Несмотря на глухое волнение, охватившее меня при упоминании о случившемся, я был удивлен словами мистера Кирвина. Казалось, он знает обо мне больше, чем я мог успеть рассказать до того, как меня сразила лихорадка. Возможно, это удивление отразилось на моем лице, и судья поспешно проговорил:
– Как только вы заболели, мне доставили все находившиеся при вас бумаги и документы. Я внимательно просмотрел их, стремясь найти какие-то указания, где искать ваших близких, чтобы известить их о вашем положении. Среди прочего я обнаружил несколько писем, одно из которых было написано вашим отцом. Я тотчас написал в Женеву. С тех пор прошло почти два месяца… Прошу вас, успокойтесь, волнение может вам повредить!
– И вы получили ответ? – уже не владея собой, вскричал я. – Скажите же скорее, какая новая беда там приключилась и чью смерть теперь я должен оплакивать?
– В вашей семье все благополучно, – проговорил мистер Кирвин. – А один из ваших близких прибыл вас навестить. Я полагаю, молодой человек, что присутствие вашего отца поддержит вас и поможет…
– Неужели он здесь! – перебил его я. – Мой отец? О, как он добр, как бесконечно великодушен! Но почему его не впускают ко мне?
Вместо ответа судья поднялся и покинул камеру, с ним вышла и сиделка. А в следующую минуту я увидел отца. Ничто на свете не могло бы доставить мне большей радости. Я простер к нему руки и только смог воскликнуть:
– Так, значит, вы живы, и Элиза, и Эрнест тоже?
Отец обнял меня и успокоил, заверив, что у нас все обстоит благополучно. Мы стали беседовать, и он всячески старался развеселить и ободрить меня. Однако и отец вскоре почувствовал, что тюремная камера – неподходящее место для шуток и веселья. Удрученно оглядевшись вокруг, он сказал:
– Так вот в каком жилище ты оказался, сын мой! Ты отправился на поиски счастья, но тебя, должно быть, преследует по пятам нечто роковое. А бедный Анри…

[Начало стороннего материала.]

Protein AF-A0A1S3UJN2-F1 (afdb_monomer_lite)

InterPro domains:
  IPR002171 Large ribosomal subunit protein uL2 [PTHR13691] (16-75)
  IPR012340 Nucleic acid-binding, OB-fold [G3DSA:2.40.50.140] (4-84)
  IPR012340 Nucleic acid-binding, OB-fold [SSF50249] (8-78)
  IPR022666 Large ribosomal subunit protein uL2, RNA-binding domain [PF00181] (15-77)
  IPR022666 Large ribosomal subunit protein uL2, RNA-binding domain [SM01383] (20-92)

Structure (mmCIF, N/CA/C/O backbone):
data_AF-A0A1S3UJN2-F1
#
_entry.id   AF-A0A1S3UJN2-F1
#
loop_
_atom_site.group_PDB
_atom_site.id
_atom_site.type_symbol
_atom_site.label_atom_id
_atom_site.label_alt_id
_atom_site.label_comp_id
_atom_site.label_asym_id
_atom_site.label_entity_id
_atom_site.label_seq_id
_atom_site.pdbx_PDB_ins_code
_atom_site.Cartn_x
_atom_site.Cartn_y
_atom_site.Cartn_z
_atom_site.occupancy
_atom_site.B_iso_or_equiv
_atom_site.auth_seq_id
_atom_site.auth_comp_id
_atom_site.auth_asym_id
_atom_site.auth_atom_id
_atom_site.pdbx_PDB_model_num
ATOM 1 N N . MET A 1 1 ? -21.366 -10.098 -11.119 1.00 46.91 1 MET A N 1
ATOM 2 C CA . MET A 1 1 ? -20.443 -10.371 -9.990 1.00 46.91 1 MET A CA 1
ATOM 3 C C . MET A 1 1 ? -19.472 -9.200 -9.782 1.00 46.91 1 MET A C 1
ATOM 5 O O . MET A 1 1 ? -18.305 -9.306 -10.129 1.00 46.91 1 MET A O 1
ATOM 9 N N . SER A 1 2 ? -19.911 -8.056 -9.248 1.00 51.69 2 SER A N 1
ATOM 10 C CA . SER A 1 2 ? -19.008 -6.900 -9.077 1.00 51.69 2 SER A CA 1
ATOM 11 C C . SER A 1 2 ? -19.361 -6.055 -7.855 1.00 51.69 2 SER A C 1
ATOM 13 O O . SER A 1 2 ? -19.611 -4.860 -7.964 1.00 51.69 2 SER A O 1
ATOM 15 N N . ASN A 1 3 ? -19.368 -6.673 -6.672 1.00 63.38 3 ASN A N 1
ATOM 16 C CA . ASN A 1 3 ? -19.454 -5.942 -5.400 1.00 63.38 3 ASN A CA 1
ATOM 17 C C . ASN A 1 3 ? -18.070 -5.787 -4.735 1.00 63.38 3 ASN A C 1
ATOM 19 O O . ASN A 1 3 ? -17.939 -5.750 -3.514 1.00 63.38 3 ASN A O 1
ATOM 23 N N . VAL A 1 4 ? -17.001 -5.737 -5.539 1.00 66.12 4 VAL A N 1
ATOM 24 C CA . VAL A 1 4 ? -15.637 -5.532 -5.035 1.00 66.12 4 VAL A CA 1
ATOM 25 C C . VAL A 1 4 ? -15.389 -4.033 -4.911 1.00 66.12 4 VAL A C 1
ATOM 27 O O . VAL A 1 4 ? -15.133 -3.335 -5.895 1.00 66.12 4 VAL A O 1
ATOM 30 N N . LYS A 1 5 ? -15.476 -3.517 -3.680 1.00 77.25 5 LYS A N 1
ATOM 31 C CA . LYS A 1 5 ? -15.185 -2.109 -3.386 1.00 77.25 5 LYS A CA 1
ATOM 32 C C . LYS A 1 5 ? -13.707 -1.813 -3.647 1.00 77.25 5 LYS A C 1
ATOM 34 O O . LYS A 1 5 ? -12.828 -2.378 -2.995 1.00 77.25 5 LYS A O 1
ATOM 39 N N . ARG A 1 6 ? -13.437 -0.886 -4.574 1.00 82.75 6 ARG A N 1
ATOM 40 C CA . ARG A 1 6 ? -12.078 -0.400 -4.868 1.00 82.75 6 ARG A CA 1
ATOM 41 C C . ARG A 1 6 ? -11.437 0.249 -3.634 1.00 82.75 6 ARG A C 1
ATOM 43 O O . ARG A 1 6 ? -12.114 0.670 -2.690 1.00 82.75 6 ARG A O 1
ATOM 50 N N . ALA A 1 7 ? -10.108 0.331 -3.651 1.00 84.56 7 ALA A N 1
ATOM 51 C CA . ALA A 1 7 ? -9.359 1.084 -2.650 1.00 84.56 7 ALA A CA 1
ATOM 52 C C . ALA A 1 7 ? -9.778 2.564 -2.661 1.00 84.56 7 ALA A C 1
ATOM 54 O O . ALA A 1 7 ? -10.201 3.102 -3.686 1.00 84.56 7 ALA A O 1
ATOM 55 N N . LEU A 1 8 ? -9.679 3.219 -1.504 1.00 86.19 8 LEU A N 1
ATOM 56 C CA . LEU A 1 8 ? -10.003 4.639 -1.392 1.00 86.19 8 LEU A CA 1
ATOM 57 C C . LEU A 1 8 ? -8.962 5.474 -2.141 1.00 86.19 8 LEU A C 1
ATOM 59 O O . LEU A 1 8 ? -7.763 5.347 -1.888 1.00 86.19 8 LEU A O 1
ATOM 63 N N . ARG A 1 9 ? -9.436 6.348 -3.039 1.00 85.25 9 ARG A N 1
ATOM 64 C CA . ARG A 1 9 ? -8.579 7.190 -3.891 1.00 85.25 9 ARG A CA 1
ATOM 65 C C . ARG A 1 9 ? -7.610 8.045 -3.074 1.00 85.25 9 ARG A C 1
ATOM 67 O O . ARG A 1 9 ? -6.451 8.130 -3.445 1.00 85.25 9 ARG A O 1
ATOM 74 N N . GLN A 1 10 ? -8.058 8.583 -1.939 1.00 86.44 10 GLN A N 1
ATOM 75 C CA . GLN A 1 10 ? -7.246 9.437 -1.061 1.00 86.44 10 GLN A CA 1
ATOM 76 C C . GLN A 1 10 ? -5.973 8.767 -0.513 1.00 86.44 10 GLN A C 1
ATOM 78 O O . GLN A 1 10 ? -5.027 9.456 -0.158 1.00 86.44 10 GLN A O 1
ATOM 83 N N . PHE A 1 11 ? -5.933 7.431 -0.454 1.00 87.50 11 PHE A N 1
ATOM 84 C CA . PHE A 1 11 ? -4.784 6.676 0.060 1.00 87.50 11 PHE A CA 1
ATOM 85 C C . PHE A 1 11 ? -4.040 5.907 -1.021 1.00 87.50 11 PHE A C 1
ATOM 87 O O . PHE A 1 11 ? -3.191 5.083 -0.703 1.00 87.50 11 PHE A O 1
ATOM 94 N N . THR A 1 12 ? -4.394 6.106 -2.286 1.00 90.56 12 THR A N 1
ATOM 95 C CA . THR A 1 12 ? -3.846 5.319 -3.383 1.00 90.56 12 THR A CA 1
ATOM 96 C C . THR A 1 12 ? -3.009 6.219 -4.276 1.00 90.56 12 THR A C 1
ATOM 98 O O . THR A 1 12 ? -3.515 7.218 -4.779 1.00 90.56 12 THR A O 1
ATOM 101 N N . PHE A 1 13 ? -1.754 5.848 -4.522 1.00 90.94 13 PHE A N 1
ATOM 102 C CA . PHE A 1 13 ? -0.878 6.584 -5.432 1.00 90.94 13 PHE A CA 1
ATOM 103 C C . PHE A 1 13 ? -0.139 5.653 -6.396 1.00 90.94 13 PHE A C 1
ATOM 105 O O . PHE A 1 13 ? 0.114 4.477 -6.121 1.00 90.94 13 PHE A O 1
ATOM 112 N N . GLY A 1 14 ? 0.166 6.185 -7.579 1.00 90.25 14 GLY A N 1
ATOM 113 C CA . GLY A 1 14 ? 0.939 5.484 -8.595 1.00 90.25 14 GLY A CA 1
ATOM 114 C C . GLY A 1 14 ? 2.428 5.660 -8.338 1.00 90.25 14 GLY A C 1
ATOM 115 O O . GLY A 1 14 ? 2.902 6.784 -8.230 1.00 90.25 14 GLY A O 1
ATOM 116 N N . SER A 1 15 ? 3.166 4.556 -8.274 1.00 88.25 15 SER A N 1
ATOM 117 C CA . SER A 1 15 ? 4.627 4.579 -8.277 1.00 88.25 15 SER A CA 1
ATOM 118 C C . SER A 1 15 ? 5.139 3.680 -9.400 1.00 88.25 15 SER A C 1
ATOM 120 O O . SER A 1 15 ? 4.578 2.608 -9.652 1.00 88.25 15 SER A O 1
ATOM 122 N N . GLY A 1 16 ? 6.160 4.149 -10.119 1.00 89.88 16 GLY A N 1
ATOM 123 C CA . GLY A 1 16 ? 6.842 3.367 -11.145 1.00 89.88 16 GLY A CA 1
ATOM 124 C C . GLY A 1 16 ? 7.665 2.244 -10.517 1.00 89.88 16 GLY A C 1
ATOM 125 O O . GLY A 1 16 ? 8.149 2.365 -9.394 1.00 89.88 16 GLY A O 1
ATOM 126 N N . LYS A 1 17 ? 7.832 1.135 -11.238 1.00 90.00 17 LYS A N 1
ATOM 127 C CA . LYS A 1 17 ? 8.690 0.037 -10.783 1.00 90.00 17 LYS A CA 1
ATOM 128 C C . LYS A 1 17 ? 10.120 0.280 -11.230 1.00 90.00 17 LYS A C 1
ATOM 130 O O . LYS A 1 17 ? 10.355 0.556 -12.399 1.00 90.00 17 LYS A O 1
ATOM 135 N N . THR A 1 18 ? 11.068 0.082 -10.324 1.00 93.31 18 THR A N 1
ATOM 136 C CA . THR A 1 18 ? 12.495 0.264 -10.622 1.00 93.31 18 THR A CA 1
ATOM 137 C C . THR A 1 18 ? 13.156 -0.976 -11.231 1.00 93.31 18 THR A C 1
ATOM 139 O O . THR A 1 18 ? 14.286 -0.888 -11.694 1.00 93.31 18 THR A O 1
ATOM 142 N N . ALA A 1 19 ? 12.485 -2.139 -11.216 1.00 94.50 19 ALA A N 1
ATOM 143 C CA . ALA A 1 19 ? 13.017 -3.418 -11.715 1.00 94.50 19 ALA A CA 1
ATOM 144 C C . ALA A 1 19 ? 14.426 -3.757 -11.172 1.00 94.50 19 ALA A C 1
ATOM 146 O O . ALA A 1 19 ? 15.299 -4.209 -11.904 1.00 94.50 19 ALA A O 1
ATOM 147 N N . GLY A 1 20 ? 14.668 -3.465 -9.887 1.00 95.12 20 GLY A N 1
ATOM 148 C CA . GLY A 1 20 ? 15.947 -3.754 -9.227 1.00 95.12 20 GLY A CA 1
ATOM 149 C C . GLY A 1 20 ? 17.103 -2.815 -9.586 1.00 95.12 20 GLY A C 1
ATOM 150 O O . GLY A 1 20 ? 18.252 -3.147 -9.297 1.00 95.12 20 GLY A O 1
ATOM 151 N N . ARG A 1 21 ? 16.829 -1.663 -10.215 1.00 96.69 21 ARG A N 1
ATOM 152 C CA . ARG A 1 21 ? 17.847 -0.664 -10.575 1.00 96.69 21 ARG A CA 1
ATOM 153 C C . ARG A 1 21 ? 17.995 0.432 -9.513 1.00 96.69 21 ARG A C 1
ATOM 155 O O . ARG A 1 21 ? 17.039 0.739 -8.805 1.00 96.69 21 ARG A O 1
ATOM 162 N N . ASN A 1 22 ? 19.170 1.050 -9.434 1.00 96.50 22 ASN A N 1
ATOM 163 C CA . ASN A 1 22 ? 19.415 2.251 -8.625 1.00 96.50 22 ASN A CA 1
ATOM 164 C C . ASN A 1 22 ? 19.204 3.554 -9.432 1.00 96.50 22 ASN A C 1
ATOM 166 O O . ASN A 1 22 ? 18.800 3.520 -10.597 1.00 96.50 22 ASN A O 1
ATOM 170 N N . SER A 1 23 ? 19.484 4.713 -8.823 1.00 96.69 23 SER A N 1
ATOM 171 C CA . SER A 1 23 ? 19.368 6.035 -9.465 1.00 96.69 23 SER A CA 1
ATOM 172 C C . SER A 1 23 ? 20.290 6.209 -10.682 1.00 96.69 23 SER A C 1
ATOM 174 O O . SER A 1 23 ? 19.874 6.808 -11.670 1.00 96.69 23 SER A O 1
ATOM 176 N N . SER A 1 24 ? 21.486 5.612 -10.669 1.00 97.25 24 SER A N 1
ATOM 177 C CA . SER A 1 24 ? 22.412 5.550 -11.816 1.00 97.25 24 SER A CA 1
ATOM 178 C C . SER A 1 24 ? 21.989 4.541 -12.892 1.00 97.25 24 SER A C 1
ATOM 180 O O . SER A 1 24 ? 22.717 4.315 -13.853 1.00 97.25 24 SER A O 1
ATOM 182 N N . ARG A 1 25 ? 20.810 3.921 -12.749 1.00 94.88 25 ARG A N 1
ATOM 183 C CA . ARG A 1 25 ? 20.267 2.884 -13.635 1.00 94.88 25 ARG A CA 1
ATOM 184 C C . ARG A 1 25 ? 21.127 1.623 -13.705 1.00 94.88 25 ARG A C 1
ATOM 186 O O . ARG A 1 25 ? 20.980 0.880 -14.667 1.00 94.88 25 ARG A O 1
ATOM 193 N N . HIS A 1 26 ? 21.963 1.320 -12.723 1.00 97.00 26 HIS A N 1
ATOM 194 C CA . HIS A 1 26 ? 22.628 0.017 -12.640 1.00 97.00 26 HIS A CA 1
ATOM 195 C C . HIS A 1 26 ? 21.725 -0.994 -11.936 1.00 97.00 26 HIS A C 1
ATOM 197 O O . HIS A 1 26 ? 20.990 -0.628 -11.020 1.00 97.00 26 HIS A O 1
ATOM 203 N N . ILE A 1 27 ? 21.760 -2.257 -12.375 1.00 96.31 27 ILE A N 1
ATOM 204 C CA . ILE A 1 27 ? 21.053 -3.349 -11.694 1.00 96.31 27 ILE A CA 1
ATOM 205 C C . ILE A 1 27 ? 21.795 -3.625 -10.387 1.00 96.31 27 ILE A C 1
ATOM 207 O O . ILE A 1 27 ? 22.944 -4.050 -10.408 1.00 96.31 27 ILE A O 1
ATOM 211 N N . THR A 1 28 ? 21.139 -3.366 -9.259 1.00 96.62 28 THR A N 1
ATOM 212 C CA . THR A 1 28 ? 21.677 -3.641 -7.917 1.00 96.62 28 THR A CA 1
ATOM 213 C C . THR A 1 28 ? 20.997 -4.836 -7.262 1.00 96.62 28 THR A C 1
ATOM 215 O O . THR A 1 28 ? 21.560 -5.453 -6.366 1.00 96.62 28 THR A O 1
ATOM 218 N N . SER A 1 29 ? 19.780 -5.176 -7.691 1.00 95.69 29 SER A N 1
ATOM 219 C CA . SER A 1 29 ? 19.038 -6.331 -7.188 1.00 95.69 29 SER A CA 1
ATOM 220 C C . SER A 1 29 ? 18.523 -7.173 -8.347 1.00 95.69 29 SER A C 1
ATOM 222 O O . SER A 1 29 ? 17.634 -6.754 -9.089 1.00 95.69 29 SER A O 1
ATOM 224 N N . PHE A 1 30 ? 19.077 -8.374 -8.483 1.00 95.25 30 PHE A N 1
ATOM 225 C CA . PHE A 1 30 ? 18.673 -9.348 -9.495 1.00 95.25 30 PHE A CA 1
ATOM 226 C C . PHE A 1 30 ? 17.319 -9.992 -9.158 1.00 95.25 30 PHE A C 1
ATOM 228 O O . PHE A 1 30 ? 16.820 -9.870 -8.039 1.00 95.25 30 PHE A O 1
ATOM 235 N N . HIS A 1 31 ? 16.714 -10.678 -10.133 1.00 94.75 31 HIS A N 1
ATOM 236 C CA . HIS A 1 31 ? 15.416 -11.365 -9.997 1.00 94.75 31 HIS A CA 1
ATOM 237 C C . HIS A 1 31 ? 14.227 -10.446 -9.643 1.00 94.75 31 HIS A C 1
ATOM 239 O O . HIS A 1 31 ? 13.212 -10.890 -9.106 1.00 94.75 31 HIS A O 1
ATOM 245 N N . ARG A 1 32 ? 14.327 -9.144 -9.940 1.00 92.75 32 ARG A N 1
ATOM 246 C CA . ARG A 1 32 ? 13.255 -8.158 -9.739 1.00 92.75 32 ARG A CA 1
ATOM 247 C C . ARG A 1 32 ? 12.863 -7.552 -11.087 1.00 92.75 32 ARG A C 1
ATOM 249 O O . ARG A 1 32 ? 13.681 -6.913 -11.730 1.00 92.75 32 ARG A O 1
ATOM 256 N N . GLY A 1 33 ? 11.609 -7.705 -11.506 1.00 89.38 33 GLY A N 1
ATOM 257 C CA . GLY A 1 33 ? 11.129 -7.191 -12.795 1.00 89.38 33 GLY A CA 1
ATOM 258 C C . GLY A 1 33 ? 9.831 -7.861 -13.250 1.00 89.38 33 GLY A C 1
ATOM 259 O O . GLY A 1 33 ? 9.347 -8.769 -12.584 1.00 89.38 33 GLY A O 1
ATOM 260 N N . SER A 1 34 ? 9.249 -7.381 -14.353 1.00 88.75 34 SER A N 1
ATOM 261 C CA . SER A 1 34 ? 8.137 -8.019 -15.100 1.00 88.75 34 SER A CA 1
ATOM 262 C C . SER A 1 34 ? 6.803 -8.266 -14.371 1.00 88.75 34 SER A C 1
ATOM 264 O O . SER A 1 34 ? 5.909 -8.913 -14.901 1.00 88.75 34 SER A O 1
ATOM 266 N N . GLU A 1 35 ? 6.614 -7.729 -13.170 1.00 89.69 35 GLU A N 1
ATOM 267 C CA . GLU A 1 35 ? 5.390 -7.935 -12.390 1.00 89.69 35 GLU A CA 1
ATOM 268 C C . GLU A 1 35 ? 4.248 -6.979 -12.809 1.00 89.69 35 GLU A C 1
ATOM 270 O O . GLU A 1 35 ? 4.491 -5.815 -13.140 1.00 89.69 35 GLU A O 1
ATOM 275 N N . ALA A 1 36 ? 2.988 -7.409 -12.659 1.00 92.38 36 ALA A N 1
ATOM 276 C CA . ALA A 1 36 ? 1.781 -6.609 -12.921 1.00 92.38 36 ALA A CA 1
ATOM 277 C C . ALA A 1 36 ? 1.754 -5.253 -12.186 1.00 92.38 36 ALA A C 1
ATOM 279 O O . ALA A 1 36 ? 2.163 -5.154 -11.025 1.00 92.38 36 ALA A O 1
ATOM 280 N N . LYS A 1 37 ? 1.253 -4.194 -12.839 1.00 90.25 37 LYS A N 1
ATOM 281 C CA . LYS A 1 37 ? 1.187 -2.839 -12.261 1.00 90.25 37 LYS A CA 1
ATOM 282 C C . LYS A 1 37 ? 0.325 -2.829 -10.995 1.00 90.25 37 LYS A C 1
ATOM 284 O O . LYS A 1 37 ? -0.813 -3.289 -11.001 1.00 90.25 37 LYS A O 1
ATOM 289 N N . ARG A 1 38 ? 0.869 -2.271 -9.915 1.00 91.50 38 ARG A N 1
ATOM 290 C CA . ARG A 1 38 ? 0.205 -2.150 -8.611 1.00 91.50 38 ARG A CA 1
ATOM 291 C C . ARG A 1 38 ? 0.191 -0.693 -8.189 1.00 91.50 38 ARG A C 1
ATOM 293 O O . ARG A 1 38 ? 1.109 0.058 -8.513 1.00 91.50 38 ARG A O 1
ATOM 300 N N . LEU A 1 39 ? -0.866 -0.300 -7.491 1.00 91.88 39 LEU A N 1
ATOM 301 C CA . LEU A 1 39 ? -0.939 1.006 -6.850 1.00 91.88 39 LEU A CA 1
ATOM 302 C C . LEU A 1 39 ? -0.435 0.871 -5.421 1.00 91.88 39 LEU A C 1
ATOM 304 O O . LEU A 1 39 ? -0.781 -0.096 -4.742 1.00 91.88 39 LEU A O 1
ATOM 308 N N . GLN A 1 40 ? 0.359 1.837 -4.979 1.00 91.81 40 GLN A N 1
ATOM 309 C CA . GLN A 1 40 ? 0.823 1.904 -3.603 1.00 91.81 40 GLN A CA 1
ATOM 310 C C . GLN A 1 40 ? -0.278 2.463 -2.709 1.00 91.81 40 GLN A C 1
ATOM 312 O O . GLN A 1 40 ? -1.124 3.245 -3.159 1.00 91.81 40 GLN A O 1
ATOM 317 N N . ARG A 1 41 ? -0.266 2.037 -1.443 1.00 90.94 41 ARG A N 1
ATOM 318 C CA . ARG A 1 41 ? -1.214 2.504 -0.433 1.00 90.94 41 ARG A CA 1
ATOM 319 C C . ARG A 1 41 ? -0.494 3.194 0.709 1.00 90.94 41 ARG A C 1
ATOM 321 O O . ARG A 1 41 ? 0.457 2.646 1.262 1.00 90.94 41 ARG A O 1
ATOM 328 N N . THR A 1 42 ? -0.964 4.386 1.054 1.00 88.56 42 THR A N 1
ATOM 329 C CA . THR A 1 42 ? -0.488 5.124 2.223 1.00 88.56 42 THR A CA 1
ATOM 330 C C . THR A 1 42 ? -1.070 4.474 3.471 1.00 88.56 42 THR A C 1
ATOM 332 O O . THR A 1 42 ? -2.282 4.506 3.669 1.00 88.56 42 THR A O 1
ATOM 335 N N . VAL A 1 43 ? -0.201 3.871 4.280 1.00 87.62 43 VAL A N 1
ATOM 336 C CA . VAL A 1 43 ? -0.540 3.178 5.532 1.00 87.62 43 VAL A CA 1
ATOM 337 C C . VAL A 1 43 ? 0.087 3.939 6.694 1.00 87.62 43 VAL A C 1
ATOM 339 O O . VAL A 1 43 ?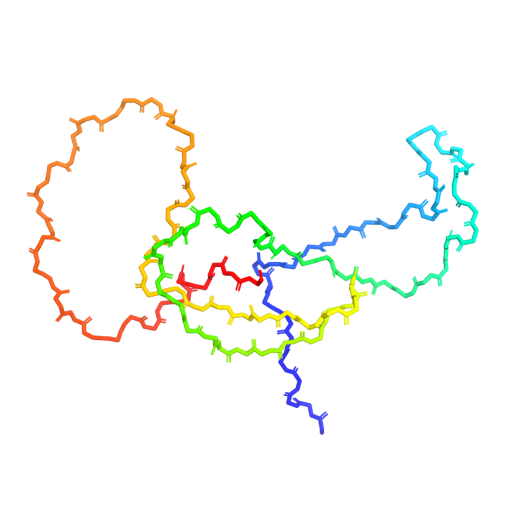 1.243 4.362 6.596 1.00 87.62 43 VAL A O 1
ATOM 342 N N . ASP A 1 44 ? -0.639 4.094 7.799 1.00 85.19 44 ASP A N 1
ATOM 343 C CA . ASP A 1 44 ? -0.080 4.697 9.016 1.00 85.19 44 ASP A CA 1
ATOM 344 C C . ASP A 1 44 ? 0.697 3.657 9.837 1.00 85.19 44 ASP A C 1
ATOM 346 O O . ASP A 1 44 ? 0.174 3.038 10.763 1.00 85.19 44 ASP A O 1
ATOM 350 N N . LEU A 1 45 ? 1.972 3.463 9.483 1.00 82.94 45 LEU A N 1
ATOM 351 C CA . LEU A 1 45 ? 2.871 2.536 10.182 1.00 82.94 45 LEU A CA 1
ATOM 352 C C . LEU A 1 45 ? 3.373 3.071 11.529 1.00 82.94 45 LEU A C 1
ATOM 354 O O . LEU A 1 45 ? 3.771 2.283 12.380 1.00 82.94 45 LEU A O 1
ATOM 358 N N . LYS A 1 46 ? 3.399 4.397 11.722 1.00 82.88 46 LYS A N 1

При упоминании о моем несчастном друге я не смог сдержаться и заплакал.
– Увы, – с глубокой горечью проговорил я, – надо мной тяготеет проклятье; но я должен жить, чтобы совершить то, что мне предначертано судьбой, иначе мне следовало бы умереть еще тогда, когда я стоял перед гробом Анри.
Вскоре нашу беседу прервали, ибо действовало предписание врача всячески оберегать меня от сильных волнений. Отцу пришлось покинуть камеру, но его появление было для меня целительнее любых снадобий: с того дня я начал быстро поправляться и силы мои прибывали.
Но едва я одолел недуг, как мною овладела черная меланхолия, которую ничто не могло прогнать. Образ убитого друга, словно призрак, постоянно витал передо мной, и отец уже начал опасаться возвращения болезни.
Зачем он тревожился, зачем пытался сберечь мою несчастную жизнь, ненавистную мне самому? Затем, чтобы я все вынес до конца? Но мой конец уже близок. Очень скоро смерть положит предел всем волнениям и скорбям и освободит меня от тягостного гнета. Приговор будет приведен в исполнение, и я наконец-то обрету покой.
Порой я часами сидел в камере неподвижно, устремив взгляд в одну точку и безмолвно шевеля губами. Про себя я молил Всевышнего, чтобы разразилась какая-нибудь гигантская катастрофа, которая похоронила бы под обломками меня самого и созданное мною безжалостное чудовище.